Invited Talks

Thilo Kielmann

Title of the talk: Overcoming Data Locality: an In-Memory Runtime File System with Symmetrical Data Distribution

Abstract: In many-task computing (MTC), applications such as scientific workflows or parameter sweeps communicate via intermediate files; application performance strongly depends on the file system in use. The state of the art uses runtime systems providing in-memory file storage that is designed for data locality: files are placed on those nodes that write or read them. With data locality, however, task distribution conflicts with data distribution, leading to application slowdown, and worse, to prohibitive storage imbalance. To overcome these limitations, we develop MemFS, a fully symmetrical, in-memory runtime file system that stripes files across all compute nodes, based on a distributed hash function.
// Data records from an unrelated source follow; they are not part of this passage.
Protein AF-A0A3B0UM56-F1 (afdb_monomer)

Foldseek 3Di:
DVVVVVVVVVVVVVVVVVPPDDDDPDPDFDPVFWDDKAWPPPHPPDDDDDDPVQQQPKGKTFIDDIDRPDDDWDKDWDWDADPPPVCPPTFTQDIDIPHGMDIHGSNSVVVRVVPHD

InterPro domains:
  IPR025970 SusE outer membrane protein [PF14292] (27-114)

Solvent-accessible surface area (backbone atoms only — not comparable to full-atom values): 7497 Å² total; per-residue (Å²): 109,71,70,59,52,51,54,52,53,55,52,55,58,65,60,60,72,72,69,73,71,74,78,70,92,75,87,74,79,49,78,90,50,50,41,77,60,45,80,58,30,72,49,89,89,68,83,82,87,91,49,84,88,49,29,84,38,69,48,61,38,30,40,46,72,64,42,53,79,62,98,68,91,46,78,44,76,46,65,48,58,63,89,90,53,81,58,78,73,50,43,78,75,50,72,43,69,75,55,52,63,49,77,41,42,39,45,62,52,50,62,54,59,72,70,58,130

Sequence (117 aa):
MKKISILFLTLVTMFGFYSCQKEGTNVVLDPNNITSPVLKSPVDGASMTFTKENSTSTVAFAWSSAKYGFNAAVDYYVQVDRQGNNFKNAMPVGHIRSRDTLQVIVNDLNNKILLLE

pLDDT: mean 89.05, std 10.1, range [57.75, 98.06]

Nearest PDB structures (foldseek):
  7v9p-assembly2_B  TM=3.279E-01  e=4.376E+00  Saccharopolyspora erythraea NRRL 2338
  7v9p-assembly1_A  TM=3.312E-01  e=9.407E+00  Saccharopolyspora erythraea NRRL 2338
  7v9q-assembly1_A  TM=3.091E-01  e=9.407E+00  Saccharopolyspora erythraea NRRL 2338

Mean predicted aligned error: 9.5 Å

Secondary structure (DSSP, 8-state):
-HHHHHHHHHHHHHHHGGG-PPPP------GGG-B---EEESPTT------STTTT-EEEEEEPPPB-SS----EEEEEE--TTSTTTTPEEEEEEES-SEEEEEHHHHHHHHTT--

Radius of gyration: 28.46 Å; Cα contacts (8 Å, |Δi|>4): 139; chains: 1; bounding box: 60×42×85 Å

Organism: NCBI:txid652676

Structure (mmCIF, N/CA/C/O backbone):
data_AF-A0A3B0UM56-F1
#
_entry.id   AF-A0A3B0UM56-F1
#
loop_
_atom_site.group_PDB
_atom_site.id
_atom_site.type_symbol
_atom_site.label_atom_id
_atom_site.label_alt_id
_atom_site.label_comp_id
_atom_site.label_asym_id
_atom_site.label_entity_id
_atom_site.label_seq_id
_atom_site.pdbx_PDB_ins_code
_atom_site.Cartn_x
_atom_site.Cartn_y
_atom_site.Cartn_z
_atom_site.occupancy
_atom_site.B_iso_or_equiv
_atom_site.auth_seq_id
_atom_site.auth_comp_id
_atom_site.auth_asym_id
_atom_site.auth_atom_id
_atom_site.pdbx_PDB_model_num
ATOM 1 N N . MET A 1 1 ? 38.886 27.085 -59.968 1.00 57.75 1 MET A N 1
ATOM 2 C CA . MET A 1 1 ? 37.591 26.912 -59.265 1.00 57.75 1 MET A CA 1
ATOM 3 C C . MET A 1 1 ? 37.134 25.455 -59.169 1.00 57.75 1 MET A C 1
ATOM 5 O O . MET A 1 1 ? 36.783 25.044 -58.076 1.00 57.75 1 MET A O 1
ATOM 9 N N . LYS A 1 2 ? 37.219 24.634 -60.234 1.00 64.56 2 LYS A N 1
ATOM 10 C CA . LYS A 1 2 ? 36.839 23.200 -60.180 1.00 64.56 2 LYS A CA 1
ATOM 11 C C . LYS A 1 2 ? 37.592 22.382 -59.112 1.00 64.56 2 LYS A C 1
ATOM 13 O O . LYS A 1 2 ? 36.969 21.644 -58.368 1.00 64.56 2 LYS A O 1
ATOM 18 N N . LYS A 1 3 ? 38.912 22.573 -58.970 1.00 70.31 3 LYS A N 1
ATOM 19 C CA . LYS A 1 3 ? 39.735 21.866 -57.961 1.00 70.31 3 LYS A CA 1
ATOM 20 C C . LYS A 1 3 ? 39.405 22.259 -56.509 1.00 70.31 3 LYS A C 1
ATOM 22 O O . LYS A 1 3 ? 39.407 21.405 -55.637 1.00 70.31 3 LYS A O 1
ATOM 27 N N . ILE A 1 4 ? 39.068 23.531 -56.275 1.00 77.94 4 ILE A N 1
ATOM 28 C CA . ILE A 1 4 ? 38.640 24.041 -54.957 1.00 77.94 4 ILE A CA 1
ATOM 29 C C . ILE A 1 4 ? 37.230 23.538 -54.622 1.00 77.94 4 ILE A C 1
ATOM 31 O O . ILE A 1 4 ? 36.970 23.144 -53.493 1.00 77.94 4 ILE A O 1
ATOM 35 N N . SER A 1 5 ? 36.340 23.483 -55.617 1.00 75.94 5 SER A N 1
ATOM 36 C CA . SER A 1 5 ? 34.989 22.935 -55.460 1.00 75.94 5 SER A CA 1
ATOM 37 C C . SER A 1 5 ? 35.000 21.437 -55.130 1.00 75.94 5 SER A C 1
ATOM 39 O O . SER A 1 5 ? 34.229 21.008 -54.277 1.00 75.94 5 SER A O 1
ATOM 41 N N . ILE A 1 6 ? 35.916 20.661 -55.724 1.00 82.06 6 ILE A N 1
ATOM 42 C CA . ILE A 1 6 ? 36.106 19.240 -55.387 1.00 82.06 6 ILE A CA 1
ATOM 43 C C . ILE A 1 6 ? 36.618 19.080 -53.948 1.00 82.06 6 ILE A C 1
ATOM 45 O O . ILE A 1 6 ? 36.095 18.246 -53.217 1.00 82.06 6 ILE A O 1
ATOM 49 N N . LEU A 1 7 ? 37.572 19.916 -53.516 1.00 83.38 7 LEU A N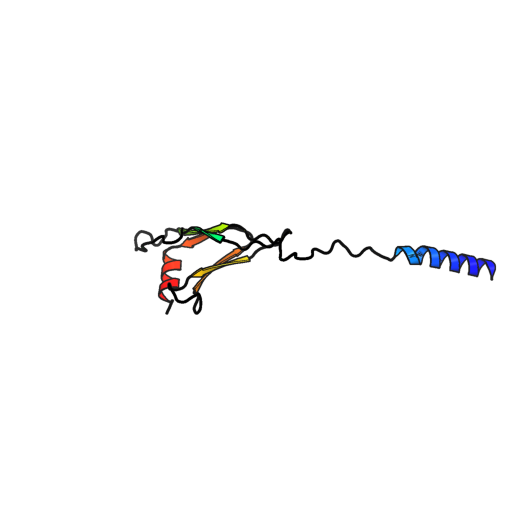 1
ATOM 50 C CA . LEU A 1 7 ? 38.111 19.890 -52.150 1.00 83.38 7 LEU A CA 1
ATOM 51 C C . LEU A 1 7 ? 37.032 20.194 -51.091 1.00 83.38 7 LEU A C 1
ATOM 53 O O . LEU A 1 7 ? 36.958 19.532 -50.056 1.00 83.38 7 LEU A O 1
ATOM 57 N N . PHE A 1 8 ? 36.163 21.170 -51.368 1.00 83.31 8 PHE A N 1
ATOM 58 C CA . PHE A 1 8 ? 35.040 21.507 -50.490 1.00 83.31 8 PHE A CA 1
ATOM 59 C C . PHE A 1 8 ? 34.017 20.372 -50.396 1.00 83.31 8 PHE A C 1
ATOM 61 O O . PHE A 1 8 ? 33.557 20.056 -49.300 1.00 83.31 8 PHE A O 1
ATOM 68 N N . LEU A 1 9 ? 33.696 19.726 -51.520 1.00 83.12 9 LEU A N 1
ATOM 69 C CA . LEU A 1 9 ? 32.743 18.618 -51.548 1.00 83.12 9 LEU A CA 1
ATOM 70 C C . LEU A 1 9 ? 33.250 17.418 -50.737 1.00 83.12 9 LEU A C 1
ATOM 72 O O . LEU A 1 9 ? 32.490 16.858 -49.953 1.00 83.12 9 LEU A O 1
ATOM 76 N N . THR A 1 10 ? 34.542 17.082 -50.853 1.00 81.88 10 THR A N 1
ATOM 77 C CA . THR A 1 10 ? 35.155 15.995 -50.073 1.00 81.88 10 THR A CA 1
ATOM 78 C C . THR A 1 10 ? 35.143 16.264 -48.569 1.00 81.88 10 THR A C 1
ATOM 80 O O . THR A 1 10 ? 34.902 15.351 -47.779 1.00 81.88 10 THR A O 1
ATOM 83 N N . LEU A 1 11 ? 35.347 17.522 -48.168 1.00 80.12 11 LEU A N 1
ATOM 84 C CA . LEU A 1 11 ? 35.372 17.919 -46.764 1.00 80.12 11 LEU A CA 1
ATOM 85 C C . LEU A 1 11 ? 33.978 17.806 -46.126 1.00 80.12 11 LEU A C 1
ATOM 87 O O . LEU A 1 11 ? 33.839 17.244 -45.044 1.00 80.12 11 LEU A O 1
ATOM 91 N N . VAL A 1 12 ? 32.935 18.259 -46.828 1.00 80.12 12 VAL A N 1
ATOM 92 C CA . VAL A 1 12 ? 31.541 18.175 -46.357 1.00 80.12 12 VAL A CA 1
ATOM 93 C C . VAL A 1 12 ? 31.081 16.723 -46.211 1.00 80.12 12 VAL A C 1
ATOM 95 O O . VAL A 1 12 ? 30.465 16.375 -45.204 1.00 80.12 12 VAL A O 1
ATOM 98 N N . THR A 1 13 ? 31.432 15.843 -47.155 1.00 76.94 13 THR A N 1
ATOM 99 C CA .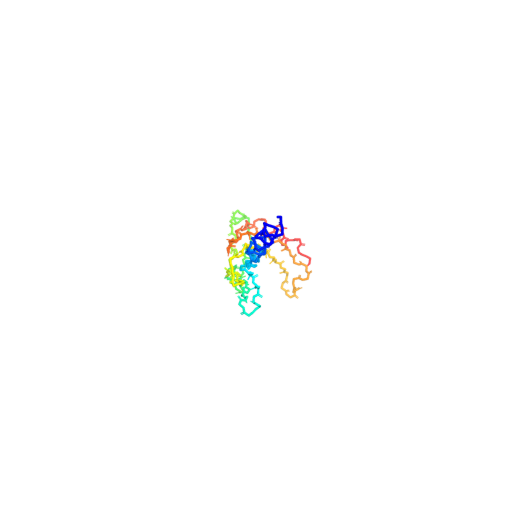 THR A 1 13 ? 31.107 14.413 -47.039 1.00 76.94 13 THR A CA 1
ATOM 100 C C . THR A 1 13 ? 31.818 13.732 -45.871 1.00 76.94 13 THR A C 1
ATOM 102 O O . THR A 1 13 ? 31.230 12.857 -45.248 1.00 76.94 13 THR A O 1
ATOM 105 N N . MET A 1 14 ? 33.041 14.143 -45.520 1.00 74.19 14 MET A N 1
ATOM 106 C CA . MET A 1 14 ? 33.793 13.540 -44.412 1.00 74.19 14 MET A CA 1
ATOM 107 C C . MET A 1 14 ? 33.185 13.868 -43.039 1.00 74.19 14 MET A C 1
ATOM 109 O O . MET A 1 14 ? 33.178 13.017 -42.153 1.00 74.19 14 MET A O 1
ATOM 113 N N . PHE A 1 15 ? 32.613 15.066 -42.877 1.00 70.50 15 PHE A N 1
ATOM 114 C CA . PHE A 1 15 ? 31.924 15.459 -41.643 1.00 70.50 15 PHE A CA 1
ATOM 115 C C . PHE A 1 15 ? 30.493 14.907 -41.532 1.00 70.50 15 PHE A C 1
ATOM 117 O O . PHE A 1 15 ? 29.998 14.724 -40.421 1.00 70.50 15 PHE A O 1
ATOM 124 N N . GLY A 1 16 ? 29.837 14.585 -42.653 1.00 70.00 16 GLY A N 1
ATOM 125 C CA . GLY A 1 16 ? 28.458 14.076 -42.669 1.00 70.00 16 GLY A CA 1
ATOM 126 C C . GLY A 1 16 ? 28.267 12.701 -42.012 1.00 70.00 16 GLY A C 1
ATOM 127 O O . GLY A 1 16 ? 27.192 12.421 -41.487 1.00 70.00 16 GLY A O 1
ATOM 128 N N . PHE A 1 17 ? 29.303 11.854 -41.975 1.00 65.25 17 PHE A N 1
ATOM 129 C CA . PHE A 1 17 ? 29.210 10.496 -41.414 1.00 65.25 17 PHE A CA 1
ATOM 130 C C . PHE A 1 17 ? 29.404 10.416 -39.889 1.00 65.25 17 PHE A C 1
ATOM 132 O O . PHE A 1 17 ? 29.159 9.364 -39.305 1.00 65.25 17 PHE A O 1
ATOM 139 N N . TYR A 1 18 ? 29.789 11.511 -39.221 1.00 65.12 18 TYR A N 1
ATOM 140 C CA . TYR A 1 18 ? 29.954 11.549 -37.758 1.00 65.12 18 TYR A CA 1
ATOM 141 C C . TYR A 1 18 ? 28.655 11.876 -36.994 1.00 65.12 18 TYR A C 1
ATOM 143 O O . TYR A 1 18 ? 28.640 11.843 -35.766 1.00 65.12 18 TYR A O 1
ATOM 151 N N . SER A 1 19 ? 27.561 12.189 -37.704 1.00 67.50 19 SER A N 1
ATOM 152 C CA . SER A 1 19 ? 26.285 12.603 -37.099 1.00 67.50 19 SER A CA 1
ATOM 153 C C . SER A 1 19 ? 25.336 11.449 -36.747 1.00 67.50 19 SER A C 1
ATOM 155 O O . SER A 1 19 ? 24.273 11.701 -36.177 1.00 67.50 19 SER A O 1
ATOM 157 N N . CYS A 1 20 ? 25.688 10.193 -37.043 1.00 70.31 20 CYS A N 1
ATOM 158 C CA . CYS A 1 20 ? 24.989 9.044 -36.465 1.00 70.31 20 CYS A CA 1
ATOM 159 C C . CYS A 1 20 ? 25.347 8.952 -34.977 1.00 70.31 20 CYS A C 1
ATOM 161 O O . CYS A 1 20 ? 26.261 8.226 -34.583 1.00 70.31 20 CYS A O 1
ATOM 163 N N . GLN A 1 21 ? 24.641 9.715 -34.142 1.00 68.81 21 GLN A N 1
ATOM 164 C CA . GLN A 1 21 ? 24.646 9.477 -32.707 1.00 68.81 21 GLN A CA 1
ATOM 165 C C . GLN A 1 21 ? 24.058 8.087 -32.473 1.00 68.81 21 GLN A C 1
ATOM 167 O O . GLN A 1 21 ? 22.959 7.777 -32.928 1.00 68.81 21 GLN A O 1
ATOM 172 N N . LYS A 1 22 ? 24.824 7.231 -31.797 1.00 65.94 22 LYS A N 1
ATOM 173 C CA . LYS A 1 22 ? 24.327 5.949 -31.302 1.00 65.94 22 LYS A CA 1
ATOM 174 C C . LYS A 1 22 ? 23.125 6.270 -30.414 1.00 65.94 22 LYS A C 1
ATOM 176 O O . LYS A 1 22 ? 23.292 7.018 -29.449 1.00 65.94 22 LYS A O 1
ATOM 181 N N . GLU A 1 23 ? 21.940 5.763 -30.759 1.00 67.19 23 GLU A N 1
ATOM 182 C CA . GLU A 1 23 ? 20.796 5.834 -29.850 1.00 67.19 23 GLU A CA 1
ATOM 183 C C . GLU A 1 23 ? 21.256 5.310 -28.484 1.00 67.19 23 GLU A C 1
ATOM 185 O O . GLU A 1 23 ? 21.992 4.318 -28.404 1.00 67.19 23 GLU A O 1
ATOM 190 N N . GLY A 1 24 ? 20.936 6.055 -27.425 1.00 68.62 24 GLY A N 1
ATOM 191 C CA . GLY A 1 24 ? 21.387 5.740 -26.075 1.00 68.62 24 GLY A CA 1
ATOM 192 C C . GLY A 1 24 ? 20.961 4.338 -25.639 1.00 68.62 24 GLY A C 1
ATOM 193 O O . GLY A 1 24 ? 20.156 3.668 -26.282 1.00 68.62 24 GLY A O 1
ATOM 194 N N . THR A 1 25 ? 21.500 3.872 -24.515 1.00 72.12 25 THR A N 1
ATOM 195 C CA . THR A 1 25 ? 21.077 2.601 -23.920 1.00 72.12 25 THR A CA 1
ATOM 196 C C . THR A 1 25 ? 19.586 2.662 -23.587 1.00 72.12 25 THR A C 1
ATOM 198 O O . THR A 1 25 ? 19.185 3.309 -22.620 1.00 72.12 25 THR A O 1
ATOM 201 N N . ASN A 1 26 ? 18.763 1.995 -24.394 1.00 73.19 26 ASN A N 1
ATOM 202 C CA . ASN A 1 26 ? 17.341 1.851 -24.125 1.00 73.19 26 ASN A CA 1
ATOM 203 C C . ASN A 1 26 ? 17.167 0.899 -22.938 1.00 73.19 26 ASN A C 1
ATOM 205 O O . ASN A 1 26 ? 17.596 -0.255 -22.987 1.00 73.19 26 ASN A O 1
ATOM 209 N N . VAL A 1 27 ? 16.539 1.379 -21.866 1.00 75.12 27 VAL A N 1
ATOM 210 C CA . VAL A 1 27 ? 16.079 0.512 -20.779 1.00 75.12 27 VAL A CA 1
ATOM 211 C C . VAL A 1 27 ? 14.799 -0.156 -21.264 1.00 75.12 27 VAL A C 1
ATOM 213 O O . VAL A 1 27 ? 13.741 0.467 -21.310 1.00 75.12 27 VAL A O 1
ATOM 216 N N . VAL A 1 28 ? 14.915 -1.413 -21.684 1.00 80.81 28 VAL A N 1
ATOM 217 C CA . VAL A 1 28 ? 13.772 -2.225 -22.106 1.00 80.81 28 VAL A CA 1
ATOM 218 C C . VAL A 1 28 ? 13.316 -3.057 -20.916 1.00 80.81 28 VAL A C 1
ATOM 220 O O . VAL A 1 28 ? 14.113 -3.765 -20.302 1.00 80.81 28 VAL A O 1
ATOM 223 N N . LEU A 1 29 ? 12.031 -2.955 -20.582 1.00 84.75 29 LEU A N 1
ATOM 224 C CA . LEU A 1 29 ? 11.414 -3.788 -19.558 1.00 84.75 29 LEU A CA 1
ATOM 225 C C . LEU A 1 29 ? 11.393 -5.243 -20.044 1.00 84.75 29 LEU A C 1
ATOM 227 O O . LEU A 1 29 ? 10.754 -5.541 -21.051 1.00 84.75 29 LEU A O 1
ATOM 231 N N . ASP A 1 30 ? 12.063 -6.135 -19.319 1.00 87.88 30 ASP A N 1
ATOM 232 C CA . ASP A 1 30 ? 11.962 -7.581 -19.522 1.00 87.88 30 ASP A CA 1
ATOM 233 C C . ASP A 1 30 ? 10.925 -8.154 -18.545 1.00 87.88 30 ASP A C 1
ATOM 235 O O . ASP A 1 30 ? 11.192 -8.187 -17.338 1.00 87.88 30 ASP A O 1
ATOM 239 N N . PRO A 1 31 ? 9.758 -8.624 -19.028 1.00 85.31 31 PRO A N 1
ATOM 240 C CA . PRO A 1 31 ? 8.715 -9.182 -18.173 1.00 85.31 31 PRO A CA 1
ATOM 241 C C . PRO A 1 31 ? 9.182 -10.355 -17.304 1.00 85.31 31 PRO A C 1
ATOM 243 O O . PRO A 1 31 ? 8.628 -10.563 -16.228 1.00 85.31 31 PRO A O 1
ATOM 246 N N . ASN A 1 32 ? 10.214 -11.094 -17.727 1.00 89.00 32 ASN A N 1
ATOM 247 C CA . ASN A 1 32 ? 10.737 -12.240 -16.977 1.00 89.00 32 ASN A CA 1
ATOM 248 C C . ASN A 1 32 ? 11.543 -11.829 -15.735 1.00 89.00 32 ASN A C 1
ATOM 250 O O . ASN A 1 32 ? 11.747 -12.642 -14.838 1.00 89.00 32 ASN A O 1
ATOM 254 N N . ASN A 1 33 ? 11.985 -10.571 -15.670 1.00 87.12 33 ASN A N 1
ATOM 255 C CA . ASN A 1 33 ? 12.755 -10.013 -14.557 1.00 87.12 33 ASN A CA 1
ATOM 256 C C . ASN A 1 33 ? 11.909 -9.112 -13.643 1.00 87.12 33 ASN A C 1
ATOM 258 O O . ASN A 1 33 ? 12.457 -8.353 -12.834 1.00 87.12 33 ASN A O 1
ATOM 262 N N . ILE A 1 34 ? 10.579 -9.184 -13.763 1.00 92.25 34 ILE A N 1
ATOM 263 C CA . ILE A 1 34 ? 9.651 -8.459 -12.898 1.00 92.25 34 ILE A CA 1
ATOM 264 C C . ILE A 1 34 ? 9.263 -9.338 -11.711 1.00 92.25 34 ILE A C 1
ATOM 266 O O . ILE A 1 34 ? 8.768 -10.449 -11.881 1.00 92.25 34 ILE A O 1
ATOM 270 N N . THR A 1 35 ? 9.426 -8.819 -10.496 1.00 93.88 35 THR A N 1
ATOM 271 C CA . THR A 1 35 ? 8.888 -9.451 -9.284 1.00 93.88 35 THR A CA 1
ATOM 272 C C . THR A 1 35 ? 7.929 -8.501 -8.591 1.00 93.88 35 THR A C 1
ATOM 274 O O . THR A 1 35 ? 8.313 -7.381 -8.246 1.00 93.88 35 THR A O 1
ATOM 277 N N . SER A 1 36 ? 6.697 -8.951 -8.365 1.00 94.00 36 SER A N 1
ATOM 278 C CA . SER A 1 36 ? 5.675 -8.195 -7.640 1.00 94.00 36 SER A CA 1
ATOM 279 C C . SER A 1 36 ? 6.024 -8.038 -6.155 1.00 94.00 36 SER A C 1
ATOM 281 O O . SER A 1 36 ? 6.711 -8.894 -5.586 1.00 94.00 36 SER A O 1
ATOM 283 N N . PRO A 1 37 ? 5.545 -6.967 -5.499 1.00 96.25 37 PRO A N 1
ATOM 284 C CA . PRO A 1 37 ? 5.680 -6.843 -4.059 1.00 96.25 37 PRO A CA 1
ATOM 285 C C . PRO A 1 37 ? 4.804 -7.879 -3.349 1.00 96.25 37 PRO A C 1
ATOM 287 O O . PRO A 1 37 ? 3.696 -8.178 -3.790 1.00 96.25 37 PRO A O 1
ATOM 290 N N . VAL A 1 38 ? 5.297 -8.415 -2.235 1.00 96.62 38 VAL A N 1
ATOM 291 C CA . VAL A 1 38 ? 4.596 -9.417 -1.422 1.00 96.62 38 VAL A CA 1
ATOM 292 C C . VAL A 1 38 ? 4.447 -8.875 -0.013 1.00 96.62 38 VAL A C 1
ATOM 294 O O . VAL A 1 38 ? 5.448 -8.538 0.620 1.00 96.62 38 VAL A O 1
ATOM 297 N N . LEU A 1 39 ? 3.212 -8.788 0.479 1.00 96.31 39 LEU A N 1
ATOM 298 C CA . LEU A 1 39 ? 2.927 -8.358 1.845 1.00 96.31 39 LEU A CA 1
ATOM 299 C C . LEU A 1 39 ? 3.507 -9.369 2.849 1.00 96.31 39 LEU A C 1
ATOM 301 O O . LEU A 1 39 ? 3.344 -10.575 2.696 1.00 96.31 39 LEU A O 1
ATOM 305 N N . LYS A 1 40 ? 4.206 -8.865 3.866 1.00 97.19 40 LYS A N 1
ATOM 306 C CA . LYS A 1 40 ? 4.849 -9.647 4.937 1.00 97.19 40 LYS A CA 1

Our experiments with Montage and BLAST workflows, using up to 512 cores, show that MemFS has both better performance and better scalability than the state-of-the-art, locality-based file system, AMFS.

Thilo Kielmann

Biography: Thilo Kielmann is Associate Professor at the Computer Science Department of Vrije Universiteit (VU University) in Amsterdam, the Netherlands. He investigates large-scale systems performability, focusing on clusters, clouds, and grids. Thilo studied Computer Science at Darmstadt University of Technology, Germany. He received his Ph.D. in Computer Engineering in 1997, and his habilitation in Computer Science in 2001, both from Siegen University, Germany. He has published numerous articles in international conferences and journals. In 2012, he was PC chair for HPDC’12, the 21st ACM International Symposium on High Performance Parallel and Distributed Computing. He is serving as Associate Editor for the Journal of Parallel and Distributed Computing (JPDC), and for Cluster Computing, The Journal of Networks, Software Tools and Applications.


Marc ShapiroMarc Shapiro

Title of the talk: A principled approach to the performance-vs.-programmability trade-off in large-scale distributed data stores

Joint work with
Marek Zawirski, UMPC-LIP6 & INRIA
Masoud Saeida-Ardekani, UMPC-LIP6 & INRIA
Nuno Preguiça, U. Nova de Lisboa

Abstract: Distributed systems face a fundamental trade-off. Strong consistency is easy to understand but is slow, expensive, and is unavailable when the system partitions. Eventual consistency (EC) can be cheaper, faster, and more scalable, but is hard to understand and get correct. We explore the spectrum between those two end-points, from the perspective of parallelism, availability and responsiveness on the one hand, and the ease of programming and maintaining invariants on the other. When concurrent updates to replicated data are allowed, ensuring convergence is complex and often ad-hoc. We propose a simple, scalable, but somewhat restrictive programming model, Conflict-Free Replicated Data Types (CRDTs). Some simple sufficient conditions ensure that all replicas of a CRDT object converge to a correct state, without requiring synchronisation or rollback. CRDTs are safe by construction, and remain responsive, available and scalable despite high network latency, faults, or disconnection.